▶ _ABOUT THIS TASK_
Repeat exactly the lines of the entries below from the one with "ATOM 3 C C ." through the one with "ATOM 10 C CA", both ends included, and nothing else.

[Entries taken from a collection]
========================================================================

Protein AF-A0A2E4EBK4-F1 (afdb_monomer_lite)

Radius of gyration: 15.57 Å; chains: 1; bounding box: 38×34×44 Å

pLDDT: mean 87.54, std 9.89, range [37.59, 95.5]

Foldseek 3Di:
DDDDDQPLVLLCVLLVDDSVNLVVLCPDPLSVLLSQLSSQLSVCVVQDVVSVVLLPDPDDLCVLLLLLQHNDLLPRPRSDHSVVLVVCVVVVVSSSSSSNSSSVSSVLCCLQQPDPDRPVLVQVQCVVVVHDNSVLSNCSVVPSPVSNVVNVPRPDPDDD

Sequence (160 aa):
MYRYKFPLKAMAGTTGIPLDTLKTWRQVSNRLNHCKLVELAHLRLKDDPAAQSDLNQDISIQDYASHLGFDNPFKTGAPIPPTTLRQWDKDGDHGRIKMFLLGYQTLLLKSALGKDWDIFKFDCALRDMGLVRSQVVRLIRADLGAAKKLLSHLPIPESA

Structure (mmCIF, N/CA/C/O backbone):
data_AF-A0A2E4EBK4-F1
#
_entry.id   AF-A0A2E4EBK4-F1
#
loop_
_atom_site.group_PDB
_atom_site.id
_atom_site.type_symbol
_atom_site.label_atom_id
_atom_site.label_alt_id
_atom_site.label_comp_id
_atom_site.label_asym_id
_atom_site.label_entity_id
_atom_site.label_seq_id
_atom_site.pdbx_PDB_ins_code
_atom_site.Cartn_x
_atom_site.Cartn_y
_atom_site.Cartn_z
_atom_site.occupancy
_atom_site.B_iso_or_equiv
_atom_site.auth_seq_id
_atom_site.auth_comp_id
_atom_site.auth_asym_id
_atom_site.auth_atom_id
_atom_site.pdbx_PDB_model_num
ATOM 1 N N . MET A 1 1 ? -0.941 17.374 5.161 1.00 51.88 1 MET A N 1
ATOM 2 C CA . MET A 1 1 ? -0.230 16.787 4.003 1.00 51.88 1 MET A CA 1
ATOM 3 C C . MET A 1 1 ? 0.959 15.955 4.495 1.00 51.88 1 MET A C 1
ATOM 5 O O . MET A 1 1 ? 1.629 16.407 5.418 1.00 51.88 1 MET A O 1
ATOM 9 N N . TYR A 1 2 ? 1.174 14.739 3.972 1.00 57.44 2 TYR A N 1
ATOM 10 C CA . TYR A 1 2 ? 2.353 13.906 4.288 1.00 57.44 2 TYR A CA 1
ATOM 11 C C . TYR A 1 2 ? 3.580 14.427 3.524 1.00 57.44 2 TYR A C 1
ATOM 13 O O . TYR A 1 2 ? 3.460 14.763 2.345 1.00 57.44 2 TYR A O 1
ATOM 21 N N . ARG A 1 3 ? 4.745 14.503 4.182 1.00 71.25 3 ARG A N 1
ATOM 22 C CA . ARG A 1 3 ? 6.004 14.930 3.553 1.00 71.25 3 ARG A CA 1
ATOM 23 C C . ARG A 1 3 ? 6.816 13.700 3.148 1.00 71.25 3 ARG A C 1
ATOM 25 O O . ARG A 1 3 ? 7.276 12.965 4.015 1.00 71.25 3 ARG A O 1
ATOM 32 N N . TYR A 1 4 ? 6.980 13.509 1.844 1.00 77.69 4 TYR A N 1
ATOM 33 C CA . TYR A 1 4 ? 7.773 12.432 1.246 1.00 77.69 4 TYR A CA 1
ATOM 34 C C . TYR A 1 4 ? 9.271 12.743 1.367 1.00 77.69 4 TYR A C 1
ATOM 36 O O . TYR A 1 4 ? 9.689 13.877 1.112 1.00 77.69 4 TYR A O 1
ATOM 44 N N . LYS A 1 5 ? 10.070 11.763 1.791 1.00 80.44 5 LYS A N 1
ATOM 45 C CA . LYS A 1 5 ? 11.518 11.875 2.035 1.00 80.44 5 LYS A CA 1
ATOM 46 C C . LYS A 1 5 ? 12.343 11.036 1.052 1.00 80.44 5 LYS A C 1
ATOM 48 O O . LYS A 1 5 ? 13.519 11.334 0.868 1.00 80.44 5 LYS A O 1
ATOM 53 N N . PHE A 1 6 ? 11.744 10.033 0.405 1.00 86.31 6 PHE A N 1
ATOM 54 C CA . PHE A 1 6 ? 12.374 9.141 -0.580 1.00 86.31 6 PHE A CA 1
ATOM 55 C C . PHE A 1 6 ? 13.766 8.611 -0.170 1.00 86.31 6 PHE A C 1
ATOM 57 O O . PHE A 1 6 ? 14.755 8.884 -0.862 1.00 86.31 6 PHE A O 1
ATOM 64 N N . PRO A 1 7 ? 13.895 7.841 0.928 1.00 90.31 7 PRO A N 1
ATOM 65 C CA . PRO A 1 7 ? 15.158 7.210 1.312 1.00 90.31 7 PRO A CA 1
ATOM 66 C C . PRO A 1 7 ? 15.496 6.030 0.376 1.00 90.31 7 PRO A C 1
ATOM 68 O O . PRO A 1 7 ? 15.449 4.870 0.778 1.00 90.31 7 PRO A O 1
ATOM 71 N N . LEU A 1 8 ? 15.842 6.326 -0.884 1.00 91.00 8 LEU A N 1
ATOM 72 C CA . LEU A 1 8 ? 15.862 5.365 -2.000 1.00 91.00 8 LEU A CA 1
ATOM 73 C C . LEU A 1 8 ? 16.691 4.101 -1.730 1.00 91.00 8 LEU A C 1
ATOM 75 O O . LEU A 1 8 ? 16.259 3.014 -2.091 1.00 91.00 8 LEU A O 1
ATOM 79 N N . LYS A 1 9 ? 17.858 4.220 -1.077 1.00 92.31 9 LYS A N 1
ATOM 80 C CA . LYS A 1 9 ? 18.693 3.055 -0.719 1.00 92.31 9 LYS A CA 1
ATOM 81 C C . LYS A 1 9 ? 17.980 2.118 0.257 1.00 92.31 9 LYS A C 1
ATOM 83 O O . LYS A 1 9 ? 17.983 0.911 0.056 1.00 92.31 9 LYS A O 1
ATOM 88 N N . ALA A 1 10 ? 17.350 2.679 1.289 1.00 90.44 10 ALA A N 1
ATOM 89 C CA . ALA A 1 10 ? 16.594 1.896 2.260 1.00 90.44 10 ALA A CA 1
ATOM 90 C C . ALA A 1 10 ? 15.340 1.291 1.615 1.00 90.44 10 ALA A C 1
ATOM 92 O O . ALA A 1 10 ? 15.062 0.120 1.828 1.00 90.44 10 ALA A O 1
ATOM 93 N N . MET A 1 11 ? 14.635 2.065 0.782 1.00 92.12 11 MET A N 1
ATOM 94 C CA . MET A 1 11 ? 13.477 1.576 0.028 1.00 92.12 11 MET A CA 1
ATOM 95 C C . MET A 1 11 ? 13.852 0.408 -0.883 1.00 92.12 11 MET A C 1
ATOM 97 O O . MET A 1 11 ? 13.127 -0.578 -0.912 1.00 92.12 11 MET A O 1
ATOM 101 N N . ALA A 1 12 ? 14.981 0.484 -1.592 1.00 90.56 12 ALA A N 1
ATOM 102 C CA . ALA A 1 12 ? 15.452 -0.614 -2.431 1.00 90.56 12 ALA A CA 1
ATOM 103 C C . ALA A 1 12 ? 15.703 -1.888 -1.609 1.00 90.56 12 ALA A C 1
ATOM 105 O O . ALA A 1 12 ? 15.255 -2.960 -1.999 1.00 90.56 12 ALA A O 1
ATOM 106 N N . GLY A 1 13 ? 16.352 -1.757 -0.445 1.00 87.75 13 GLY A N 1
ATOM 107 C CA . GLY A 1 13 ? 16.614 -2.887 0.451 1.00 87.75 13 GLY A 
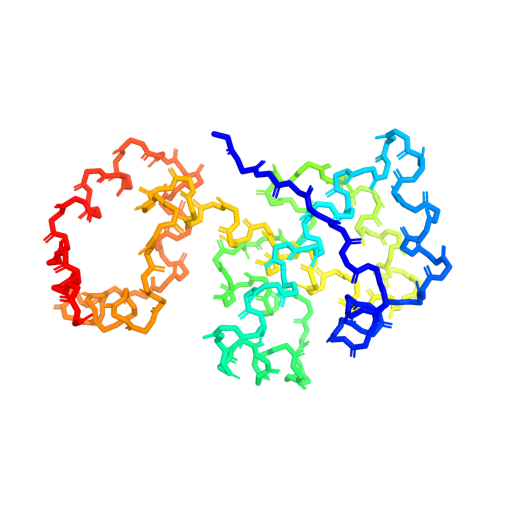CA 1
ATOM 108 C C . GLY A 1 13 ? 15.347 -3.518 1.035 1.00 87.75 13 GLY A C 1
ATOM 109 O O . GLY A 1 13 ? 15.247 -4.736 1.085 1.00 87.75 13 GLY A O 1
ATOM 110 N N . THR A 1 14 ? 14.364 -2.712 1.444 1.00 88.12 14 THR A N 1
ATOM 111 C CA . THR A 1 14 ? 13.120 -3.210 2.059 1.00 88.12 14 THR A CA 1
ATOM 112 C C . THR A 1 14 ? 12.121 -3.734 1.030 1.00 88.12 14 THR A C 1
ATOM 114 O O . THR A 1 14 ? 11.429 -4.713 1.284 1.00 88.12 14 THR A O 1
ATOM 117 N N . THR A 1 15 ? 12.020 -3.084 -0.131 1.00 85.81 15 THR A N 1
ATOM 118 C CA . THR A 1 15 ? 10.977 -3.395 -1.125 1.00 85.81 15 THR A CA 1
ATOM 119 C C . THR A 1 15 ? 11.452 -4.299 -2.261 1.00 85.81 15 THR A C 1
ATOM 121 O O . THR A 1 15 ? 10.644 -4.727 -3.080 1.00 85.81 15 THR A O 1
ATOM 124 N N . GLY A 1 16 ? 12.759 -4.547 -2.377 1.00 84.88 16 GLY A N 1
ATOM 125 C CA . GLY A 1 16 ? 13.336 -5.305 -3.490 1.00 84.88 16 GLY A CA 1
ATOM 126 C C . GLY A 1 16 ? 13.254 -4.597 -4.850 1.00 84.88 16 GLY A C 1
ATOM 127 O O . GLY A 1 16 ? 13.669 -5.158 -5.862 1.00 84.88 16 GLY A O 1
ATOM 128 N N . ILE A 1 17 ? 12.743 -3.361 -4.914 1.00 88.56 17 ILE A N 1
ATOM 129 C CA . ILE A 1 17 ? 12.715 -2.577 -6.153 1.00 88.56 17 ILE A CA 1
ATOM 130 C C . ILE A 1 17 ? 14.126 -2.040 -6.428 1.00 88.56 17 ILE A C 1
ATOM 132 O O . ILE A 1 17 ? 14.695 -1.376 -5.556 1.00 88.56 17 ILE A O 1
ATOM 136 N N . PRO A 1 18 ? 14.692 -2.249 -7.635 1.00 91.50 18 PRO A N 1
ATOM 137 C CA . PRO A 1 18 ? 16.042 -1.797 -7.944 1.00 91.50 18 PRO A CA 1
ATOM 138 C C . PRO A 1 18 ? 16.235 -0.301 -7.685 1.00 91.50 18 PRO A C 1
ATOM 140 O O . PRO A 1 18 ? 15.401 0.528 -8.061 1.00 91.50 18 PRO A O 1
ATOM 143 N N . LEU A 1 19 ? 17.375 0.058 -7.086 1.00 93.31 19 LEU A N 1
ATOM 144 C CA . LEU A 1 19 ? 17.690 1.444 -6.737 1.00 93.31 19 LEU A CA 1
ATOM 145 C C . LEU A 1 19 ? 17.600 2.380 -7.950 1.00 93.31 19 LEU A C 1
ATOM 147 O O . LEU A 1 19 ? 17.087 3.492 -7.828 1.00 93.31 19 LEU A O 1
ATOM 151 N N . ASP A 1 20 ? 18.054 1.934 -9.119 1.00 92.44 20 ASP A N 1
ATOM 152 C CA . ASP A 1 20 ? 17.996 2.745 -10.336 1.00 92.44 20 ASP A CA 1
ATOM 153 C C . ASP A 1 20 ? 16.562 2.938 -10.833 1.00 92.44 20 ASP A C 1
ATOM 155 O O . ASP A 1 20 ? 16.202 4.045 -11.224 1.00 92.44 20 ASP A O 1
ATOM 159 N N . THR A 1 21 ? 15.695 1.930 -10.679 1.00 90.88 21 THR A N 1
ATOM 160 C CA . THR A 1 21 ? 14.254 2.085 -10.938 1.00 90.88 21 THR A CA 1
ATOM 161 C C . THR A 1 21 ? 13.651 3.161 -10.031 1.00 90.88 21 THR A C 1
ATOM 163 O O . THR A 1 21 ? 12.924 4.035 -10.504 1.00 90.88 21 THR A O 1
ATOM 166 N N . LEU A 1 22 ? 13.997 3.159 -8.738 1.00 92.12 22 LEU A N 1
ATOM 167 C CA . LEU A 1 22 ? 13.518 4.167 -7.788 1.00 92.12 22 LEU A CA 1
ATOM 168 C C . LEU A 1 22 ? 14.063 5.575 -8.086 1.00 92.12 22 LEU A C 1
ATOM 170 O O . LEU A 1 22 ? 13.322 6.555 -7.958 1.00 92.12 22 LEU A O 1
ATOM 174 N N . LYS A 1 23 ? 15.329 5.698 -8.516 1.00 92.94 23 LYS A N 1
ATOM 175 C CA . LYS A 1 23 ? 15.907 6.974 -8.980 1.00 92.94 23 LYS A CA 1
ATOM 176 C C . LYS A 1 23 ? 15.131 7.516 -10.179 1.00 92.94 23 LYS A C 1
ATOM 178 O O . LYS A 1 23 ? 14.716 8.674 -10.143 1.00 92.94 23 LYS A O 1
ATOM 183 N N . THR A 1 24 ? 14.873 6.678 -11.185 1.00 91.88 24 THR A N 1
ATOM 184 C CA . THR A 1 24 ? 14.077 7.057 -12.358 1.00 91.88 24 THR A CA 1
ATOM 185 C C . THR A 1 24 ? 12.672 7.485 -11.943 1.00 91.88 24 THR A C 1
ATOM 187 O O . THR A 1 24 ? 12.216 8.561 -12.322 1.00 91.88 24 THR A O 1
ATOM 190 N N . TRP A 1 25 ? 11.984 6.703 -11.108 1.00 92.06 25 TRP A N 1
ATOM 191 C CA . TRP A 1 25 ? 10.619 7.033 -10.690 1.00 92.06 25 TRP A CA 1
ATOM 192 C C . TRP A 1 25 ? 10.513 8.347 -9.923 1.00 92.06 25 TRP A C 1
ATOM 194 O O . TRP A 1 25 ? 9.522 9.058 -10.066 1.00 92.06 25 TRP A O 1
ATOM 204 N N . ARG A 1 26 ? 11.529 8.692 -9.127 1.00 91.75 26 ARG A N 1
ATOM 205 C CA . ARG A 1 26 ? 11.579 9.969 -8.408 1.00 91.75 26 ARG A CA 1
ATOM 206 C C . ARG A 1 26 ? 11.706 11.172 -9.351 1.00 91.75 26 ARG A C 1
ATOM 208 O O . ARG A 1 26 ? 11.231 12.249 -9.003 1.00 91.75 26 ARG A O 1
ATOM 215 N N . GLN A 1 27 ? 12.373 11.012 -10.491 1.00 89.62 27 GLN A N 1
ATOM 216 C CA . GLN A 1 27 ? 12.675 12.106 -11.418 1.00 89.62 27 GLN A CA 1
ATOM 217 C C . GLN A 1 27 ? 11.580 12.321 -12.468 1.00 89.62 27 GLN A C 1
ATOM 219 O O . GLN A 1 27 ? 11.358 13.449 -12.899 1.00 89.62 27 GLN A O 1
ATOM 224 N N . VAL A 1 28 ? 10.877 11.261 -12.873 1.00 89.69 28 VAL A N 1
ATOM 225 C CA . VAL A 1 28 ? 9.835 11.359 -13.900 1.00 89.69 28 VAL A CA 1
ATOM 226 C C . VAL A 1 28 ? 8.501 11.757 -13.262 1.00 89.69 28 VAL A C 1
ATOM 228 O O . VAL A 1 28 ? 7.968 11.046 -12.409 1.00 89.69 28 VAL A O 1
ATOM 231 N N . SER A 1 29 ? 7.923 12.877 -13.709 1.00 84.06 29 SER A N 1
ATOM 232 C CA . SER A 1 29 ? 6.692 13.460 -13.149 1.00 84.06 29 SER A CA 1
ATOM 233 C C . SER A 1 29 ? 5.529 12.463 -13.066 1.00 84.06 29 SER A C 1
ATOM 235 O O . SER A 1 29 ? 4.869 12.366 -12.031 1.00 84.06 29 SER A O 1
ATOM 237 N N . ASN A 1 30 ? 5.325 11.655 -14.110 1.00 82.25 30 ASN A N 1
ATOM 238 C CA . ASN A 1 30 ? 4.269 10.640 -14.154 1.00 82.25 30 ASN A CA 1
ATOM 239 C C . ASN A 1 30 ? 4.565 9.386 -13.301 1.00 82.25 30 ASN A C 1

========================================================================

▶ _TASK OUTPUT_
ATOM 3 C C . MET A 1 1 ? 0.959 15.955 4.495 1.00 51.88 1 MET A C 1
ATOM 5 O O . MET A 1 1 ? 1.629 16.407 5.418 1.00 51.88 1 MET A O 1
ATOM 9 N N . TYR A 1 2 ? 1.174 14.739 3.972 1.00 57.44 2 TYR A N 1
ATOM 10 C CA . TYR A 1 2 ? 2.353 13.906 4.288 1.00 57.44 2 TYR A CA 1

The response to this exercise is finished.